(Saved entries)
§
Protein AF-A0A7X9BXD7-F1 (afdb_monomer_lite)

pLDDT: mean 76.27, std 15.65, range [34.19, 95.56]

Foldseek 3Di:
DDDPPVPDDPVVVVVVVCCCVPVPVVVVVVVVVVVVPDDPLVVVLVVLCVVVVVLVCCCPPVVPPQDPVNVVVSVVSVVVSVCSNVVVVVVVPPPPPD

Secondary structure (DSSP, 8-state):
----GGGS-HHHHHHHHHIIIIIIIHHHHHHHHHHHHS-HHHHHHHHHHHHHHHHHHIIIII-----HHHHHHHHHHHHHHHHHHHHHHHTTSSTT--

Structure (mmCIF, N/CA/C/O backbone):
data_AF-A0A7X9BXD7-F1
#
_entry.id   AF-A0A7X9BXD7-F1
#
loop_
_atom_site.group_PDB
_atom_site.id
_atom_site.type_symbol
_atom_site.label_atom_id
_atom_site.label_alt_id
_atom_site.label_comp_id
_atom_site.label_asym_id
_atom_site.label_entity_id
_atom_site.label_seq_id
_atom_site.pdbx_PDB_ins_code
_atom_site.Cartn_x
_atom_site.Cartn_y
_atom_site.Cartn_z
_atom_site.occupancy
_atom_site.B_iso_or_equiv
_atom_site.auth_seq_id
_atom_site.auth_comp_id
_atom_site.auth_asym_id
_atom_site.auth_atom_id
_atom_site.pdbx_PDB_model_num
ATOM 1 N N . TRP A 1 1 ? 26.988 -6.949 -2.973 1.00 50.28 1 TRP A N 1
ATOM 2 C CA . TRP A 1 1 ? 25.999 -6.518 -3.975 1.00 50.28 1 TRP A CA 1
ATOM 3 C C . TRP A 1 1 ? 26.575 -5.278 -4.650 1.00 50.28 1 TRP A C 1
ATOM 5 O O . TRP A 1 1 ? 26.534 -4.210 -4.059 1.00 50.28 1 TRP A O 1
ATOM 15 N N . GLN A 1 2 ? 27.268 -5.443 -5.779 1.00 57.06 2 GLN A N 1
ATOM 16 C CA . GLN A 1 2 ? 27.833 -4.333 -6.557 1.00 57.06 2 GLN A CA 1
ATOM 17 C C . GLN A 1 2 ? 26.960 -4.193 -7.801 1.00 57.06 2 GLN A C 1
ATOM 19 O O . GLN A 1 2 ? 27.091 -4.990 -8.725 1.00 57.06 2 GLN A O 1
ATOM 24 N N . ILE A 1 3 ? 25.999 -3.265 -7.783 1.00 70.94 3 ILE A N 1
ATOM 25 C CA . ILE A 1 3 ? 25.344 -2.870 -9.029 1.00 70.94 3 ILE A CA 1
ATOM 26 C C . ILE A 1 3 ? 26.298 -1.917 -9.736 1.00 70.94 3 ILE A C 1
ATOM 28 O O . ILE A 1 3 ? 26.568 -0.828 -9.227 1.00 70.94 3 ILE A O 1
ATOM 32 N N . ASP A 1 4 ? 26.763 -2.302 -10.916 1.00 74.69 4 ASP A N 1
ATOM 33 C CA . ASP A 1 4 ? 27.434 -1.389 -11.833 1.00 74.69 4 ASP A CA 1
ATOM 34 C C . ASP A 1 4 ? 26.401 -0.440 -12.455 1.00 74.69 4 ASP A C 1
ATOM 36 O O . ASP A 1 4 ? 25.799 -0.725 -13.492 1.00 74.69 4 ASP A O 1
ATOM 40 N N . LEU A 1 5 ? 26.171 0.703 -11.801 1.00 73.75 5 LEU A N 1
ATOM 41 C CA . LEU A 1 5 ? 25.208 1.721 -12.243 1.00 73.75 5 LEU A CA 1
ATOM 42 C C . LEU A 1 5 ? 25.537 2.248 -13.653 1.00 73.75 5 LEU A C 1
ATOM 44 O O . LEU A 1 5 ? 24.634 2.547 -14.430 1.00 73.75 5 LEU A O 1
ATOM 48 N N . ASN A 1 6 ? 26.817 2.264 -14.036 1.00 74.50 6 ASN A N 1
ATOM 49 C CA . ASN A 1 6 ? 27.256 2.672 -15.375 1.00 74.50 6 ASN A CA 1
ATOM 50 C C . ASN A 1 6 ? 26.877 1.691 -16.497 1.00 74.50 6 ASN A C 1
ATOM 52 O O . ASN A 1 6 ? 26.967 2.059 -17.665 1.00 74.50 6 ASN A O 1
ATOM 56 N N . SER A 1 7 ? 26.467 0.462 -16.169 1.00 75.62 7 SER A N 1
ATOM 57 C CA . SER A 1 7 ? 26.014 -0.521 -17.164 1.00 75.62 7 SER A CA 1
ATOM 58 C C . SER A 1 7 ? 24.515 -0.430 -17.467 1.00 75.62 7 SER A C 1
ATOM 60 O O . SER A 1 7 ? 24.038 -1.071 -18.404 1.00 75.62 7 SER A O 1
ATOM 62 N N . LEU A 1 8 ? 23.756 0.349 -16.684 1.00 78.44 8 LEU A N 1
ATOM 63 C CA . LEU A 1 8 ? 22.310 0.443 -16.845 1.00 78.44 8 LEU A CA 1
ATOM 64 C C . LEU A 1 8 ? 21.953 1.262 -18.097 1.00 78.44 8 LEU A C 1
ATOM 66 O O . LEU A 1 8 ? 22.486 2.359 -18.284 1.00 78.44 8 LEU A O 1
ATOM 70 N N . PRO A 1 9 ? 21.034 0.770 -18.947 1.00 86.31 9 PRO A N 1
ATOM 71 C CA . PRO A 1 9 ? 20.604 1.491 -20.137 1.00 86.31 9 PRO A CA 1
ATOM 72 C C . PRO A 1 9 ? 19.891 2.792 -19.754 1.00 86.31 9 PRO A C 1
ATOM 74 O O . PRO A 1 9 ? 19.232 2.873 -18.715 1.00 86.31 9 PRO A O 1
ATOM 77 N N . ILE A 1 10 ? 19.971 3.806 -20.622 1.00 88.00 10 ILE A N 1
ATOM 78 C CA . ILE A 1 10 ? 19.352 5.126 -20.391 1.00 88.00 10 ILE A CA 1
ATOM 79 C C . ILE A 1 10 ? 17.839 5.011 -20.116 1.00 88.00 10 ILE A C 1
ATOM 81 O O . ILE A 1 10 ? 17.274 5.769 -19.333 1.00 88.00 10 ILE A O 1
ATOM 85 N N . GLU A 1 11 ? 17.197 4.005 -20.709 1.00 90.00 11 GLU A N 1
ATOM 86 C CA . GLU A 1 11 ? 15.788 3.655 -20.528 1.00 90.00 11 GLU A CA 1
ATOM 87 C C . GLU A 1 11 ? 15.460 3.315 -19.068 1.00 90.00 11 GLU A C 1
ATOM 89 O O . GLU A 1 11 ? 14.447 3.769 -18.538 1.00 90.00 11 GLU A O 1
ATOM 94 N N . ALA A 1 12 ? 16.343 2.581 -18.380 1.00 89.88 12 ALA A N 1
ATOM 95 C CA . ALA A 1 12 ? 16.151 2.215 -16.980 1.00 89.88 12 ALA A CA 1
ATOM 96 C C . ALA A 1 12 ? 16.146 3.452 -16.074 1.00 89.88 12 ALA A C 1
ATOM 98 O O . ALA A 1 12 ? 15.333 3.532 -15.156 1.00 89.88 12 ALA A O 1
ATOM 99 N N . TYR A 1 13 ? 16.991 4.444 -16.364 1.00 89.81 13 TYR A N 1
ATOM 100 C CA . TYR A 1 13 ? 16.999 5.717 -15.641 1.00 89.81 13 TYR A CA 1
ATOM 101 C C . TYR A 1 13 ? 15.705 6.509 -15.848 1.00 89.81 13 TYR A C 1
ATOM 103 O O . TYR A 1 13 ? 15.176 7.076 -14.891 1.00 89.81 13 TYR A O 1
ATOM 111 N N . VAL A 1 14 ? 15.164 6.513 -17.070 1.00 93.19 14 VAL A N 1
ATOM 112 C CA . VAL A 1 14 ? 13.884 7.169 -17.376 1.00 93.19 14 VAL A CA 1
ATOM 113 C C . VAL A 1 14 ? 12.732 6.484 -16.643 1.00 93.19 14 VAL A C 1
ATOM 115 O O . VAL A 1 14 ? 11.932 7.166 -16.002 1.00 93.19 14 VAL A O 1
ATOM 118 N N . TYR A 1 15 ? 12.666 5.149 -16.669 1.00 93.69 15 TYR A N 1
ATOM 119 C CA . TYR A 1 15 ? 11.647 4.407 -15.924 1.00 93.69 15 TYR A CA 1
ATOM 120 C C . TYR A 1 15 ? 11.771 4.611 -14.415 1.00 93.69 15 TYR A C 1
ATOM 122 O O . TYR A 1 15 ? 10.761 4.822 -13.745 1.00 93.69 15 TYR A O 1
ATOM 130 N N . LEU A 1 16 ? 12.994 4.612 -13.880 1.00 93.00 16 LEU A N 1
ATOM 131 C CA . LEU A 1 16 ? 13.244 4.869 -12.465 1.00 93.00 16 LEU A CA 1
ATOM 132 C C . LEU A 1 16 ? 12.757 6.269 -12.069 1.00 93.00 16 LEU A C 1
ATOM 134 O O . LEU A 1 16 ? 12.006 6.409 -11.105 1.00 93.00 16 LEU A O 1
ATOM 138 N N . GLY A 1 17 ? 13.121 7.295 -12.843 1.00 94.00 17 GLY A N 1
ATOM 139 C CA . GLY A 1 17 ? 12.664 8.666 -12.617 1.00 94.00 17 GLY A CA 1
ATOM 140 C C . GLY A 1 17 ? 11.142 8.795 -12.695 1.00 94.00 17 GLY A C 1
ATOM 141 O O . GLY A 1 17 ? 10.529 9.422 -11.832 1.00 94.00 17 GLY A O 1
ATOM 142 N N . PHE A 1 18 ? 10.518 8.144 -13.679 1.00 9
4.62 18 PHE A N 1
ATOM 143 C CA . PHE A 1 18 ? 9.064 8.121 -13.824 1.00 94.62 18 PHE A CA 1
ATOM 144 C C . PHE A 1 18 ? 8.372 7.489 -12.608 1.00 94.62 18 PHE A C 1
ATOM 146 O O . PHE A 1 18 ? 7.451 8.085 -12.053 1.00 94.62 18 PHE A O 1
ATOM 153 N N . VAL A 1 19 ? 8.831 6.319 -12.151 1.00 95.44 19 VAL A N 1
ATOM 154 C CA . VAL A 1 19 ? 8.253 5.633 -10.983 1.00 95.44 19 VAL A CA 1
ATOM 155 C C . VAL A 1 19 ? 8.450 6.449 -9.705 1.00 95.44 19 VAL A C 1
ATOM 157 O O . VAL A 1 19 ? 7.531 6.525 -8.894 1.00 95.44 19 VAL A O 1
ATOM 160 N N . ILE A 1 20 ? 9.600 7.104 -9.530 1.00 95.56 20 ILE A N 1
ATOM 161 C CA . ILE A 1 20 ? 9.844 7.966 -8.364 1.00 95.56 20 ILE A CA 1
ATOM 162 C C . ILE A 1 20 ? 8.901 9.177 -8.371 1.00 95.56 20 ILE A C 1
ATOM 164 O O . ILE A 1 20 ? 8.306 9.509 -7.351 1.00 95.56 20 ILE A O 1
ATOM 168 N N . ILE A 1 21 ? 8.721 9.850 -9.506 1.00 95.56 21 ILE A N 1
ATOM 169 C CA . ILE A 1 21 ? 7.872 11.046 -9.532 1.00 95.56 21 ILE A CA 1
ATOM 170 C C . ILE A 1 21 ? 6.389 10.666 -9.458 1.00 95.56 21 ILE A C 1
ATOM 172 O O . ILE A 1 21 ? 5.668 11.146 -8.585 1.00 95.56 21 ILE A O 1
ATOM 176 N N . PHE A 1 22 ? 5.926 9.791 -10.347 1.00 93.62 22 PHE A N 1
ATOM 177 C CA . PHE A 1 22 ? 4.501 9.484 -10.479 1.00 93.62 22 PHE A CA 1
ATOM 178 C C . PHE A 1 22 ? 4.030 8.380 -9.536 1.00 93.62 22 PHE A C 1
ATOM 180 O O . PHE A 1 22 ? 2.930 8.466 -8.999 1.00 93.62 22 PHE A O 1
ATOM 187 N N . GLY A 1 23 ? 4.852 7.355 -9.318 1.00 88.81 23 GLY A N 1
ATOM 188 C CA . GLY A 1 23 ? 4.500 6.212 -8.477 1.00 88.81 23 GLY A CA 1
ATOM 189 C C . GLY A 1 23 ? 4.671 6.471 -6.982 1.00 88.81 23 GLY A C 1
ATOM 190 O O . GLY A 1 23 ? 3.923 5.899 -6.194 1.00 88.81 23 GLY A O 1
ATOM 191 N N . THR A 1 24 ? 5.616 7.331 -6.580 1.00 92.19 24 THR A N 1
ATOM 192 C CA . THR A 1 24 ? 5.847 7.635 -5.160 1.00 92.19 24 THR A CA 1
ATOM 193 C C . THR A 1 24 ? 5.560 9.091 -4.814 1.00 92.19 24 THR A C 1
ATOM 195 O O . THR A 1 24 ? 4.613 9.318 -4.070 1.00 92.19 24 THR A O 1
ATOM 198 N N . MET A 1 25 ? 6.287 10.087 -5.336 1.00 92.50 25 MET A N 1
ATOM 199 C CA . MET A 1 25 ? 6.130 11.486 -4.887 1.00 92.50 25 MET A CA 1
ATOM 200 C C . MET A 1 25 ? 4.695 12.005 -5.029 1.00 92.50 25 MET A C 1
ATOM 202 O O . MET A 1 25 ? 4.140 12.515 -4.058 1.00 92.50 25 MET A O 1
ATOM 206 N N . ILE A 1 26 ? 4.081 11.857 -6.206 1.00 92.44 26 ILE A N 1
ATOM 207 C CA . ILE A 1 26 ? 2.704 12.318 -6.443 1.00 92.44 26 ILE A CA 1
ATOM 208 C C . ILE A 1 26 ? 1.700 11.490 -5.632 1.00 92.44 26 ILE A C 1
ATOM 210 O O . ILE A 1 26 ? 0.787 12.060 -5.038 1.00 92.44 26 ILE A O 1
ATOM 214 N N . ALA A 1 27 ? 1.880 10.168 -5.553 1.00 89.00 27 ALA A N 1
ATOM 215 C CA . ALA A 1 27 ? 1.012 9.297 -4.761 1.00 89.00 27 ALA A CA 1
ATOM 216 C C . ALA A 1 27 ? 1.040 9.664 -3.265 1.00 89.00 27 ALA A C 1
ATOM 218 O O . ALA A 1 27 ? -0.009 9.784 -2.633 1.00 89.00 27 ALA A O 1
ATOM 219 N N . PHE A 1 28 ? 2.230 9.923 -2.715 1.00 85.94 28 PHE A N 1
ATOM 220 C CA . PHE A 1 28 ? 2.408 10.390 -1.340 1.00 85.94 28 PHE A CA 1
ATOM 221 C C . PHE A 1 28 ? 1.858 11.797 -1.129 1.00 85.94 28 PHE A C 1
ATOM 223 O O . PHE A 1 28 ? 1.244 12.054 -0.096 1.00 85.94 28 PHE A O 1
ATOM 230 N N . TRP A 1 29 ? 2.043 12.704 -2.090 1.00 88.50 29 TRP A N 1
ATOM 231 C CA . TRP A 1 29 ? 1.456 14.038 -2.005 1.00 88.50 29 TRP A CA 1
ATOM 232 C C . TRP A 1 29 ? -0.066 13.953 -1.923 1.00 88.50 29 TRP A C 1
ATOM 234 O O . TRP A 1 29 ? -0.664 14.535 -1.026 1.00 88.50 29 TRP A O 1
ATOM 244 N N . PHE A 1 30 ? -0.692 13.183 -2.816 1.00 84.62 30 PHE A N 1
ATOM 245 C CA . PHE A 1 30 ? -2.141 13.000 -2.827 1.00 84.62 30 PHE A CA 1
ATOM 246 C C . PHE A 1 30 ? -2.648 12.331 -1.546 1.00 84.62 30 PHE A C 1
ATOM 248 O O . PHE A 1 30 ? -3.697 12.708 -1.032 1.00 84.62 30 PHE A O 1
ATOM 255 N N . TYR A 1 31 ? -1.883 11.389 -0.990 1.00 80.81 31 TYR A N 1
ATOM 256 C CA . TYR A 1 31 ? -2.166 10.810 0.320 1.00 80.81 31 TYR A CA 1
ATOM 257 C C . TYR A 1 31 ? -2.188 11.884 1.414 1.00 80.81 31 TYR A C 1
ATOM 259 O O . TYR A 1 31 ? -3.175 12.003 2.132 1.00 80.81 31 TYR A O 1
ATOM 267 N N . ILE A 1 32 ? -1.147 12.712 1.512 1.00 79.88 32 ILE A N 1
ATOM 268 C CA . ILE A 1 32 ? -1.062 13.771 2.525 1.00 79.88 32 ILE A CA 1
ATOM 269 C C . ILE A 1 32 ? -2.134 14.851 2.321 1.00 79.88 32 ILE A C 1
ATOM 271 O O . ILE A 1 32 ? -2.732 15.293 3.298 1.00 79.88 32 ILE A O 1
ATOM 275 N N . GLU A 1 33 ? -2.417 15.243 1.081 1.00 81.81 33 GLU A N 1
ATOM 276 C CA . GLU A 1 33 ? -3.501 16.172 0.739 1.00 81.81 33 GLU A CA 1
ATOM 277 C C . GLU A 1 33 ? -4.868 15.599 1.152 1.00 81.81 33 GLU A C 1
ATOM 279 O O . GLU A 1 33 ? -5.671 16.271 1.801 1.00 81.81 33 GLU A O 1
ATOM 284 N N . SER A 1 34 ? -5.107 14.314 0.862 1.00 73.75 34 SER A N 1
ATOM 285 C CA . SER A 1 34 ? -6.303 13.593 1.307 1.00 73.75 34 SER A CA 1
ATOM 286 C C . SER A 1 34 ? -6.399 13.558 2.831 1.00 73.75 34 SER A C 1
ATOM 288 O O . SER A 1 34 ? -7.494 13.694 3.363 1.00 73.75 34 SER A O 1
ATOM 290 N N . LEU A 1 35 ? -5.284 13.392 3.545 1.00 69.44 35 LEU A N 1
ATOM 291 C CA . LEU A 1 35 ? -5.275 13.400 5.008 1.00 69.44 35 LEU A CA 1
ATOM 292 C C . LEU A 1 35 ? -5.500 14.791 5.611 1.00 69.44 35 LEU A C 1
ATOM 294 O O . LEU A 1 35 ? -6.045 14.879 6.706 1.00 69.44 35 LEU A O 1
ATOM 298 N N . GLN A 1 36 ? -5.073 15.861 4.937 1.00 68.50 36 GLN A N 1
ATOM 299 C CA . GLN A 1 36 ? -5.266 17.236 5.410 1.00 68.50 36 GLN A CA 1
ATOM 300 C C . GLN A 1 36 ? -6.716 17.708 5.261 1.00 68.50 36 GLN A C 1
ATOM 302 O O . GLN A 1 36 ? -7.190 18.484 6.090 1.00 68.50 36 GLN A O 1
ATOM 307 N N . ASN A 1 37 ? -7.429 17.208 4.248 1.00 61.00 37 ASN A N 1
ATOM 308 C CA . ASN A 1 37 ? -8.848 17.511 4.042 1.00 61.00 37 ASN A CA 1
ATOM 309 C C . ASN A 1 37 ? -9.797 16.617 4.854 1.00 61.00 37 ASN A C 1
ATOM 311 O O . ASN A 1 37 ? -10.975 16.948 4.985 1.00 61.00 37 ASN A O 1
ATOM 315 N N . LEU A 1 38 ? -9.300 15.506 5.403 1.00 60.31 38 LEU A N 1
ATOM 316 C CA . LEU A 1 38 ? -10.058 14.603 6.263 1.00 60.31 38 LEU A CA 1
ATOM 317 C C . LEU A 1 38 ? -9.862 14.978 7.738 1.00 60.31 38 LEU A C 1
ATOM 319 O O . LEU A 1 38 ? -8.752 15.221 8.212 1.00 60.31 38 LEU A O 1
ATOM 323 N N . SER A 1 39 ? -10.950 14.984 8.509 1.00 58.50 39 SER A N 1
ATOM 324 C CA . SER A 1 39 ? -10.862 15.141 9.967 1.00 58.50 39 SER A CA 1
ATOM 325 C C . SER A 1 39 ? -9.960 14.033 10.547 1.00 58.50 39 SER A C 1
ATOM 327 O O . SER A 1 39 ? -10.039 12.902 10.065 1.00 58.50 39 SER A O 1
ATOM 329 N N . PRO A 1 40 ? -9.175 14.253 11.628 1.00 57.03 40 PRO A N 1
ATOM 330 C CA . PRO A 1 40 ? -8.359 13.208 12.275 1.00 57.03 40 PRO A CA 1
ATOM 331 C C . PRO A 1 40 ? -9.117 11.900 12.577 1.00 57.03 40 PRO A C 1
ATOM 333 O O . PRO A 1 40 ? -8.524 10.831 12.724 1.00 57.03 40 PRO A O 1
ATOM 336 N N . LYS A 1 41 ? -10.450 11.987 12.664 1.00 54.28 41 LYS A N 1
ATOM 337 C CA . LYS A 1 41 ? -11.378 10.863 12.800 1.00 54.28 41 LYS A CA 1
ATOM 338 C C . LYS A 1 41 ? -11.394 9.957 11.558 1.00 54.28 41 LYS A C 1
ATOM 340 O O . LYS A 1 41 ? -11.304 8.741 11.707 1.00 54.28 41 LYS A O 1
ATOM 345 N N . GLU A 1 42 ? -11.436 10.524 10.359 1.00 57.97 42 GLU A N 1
§
• **What to do**
Using the data above, transcribe the lines that run from the line with "ATOM 56 N N" to the line with "ATOM 63 C CA", both ends kept, and output nothing else.

• **Written answer**
ATOM 56 N N . SER A 1 7 ? 26.467 0.462 -16.169 1.00 75.62 7 SER A N 1
ATOM 57 C CA . SER A 1 7 ? 26.014 -0.521 -17.164 1.00 75.62 7 SER A CA 1
ATOM 58 C C . SER A 1 7 ? 24.515 -0.430 -17.467 1.00 75.62 7 SER A C 1
ATOM 60 O O . SER A 1 7 ? 24.038 -1.071 -18.404 1.00 75.62 7 SER A O 1
ATOM 62 N N . LEU A 1 8 ? 23.756 0.349 -16.684 1.00 78.44 8 LEU A N 1
ATOM 63 C CA . LEU A 1 8 ? 22.310 0.443 -16.845 1.00 78.44 8 LEU A CA 1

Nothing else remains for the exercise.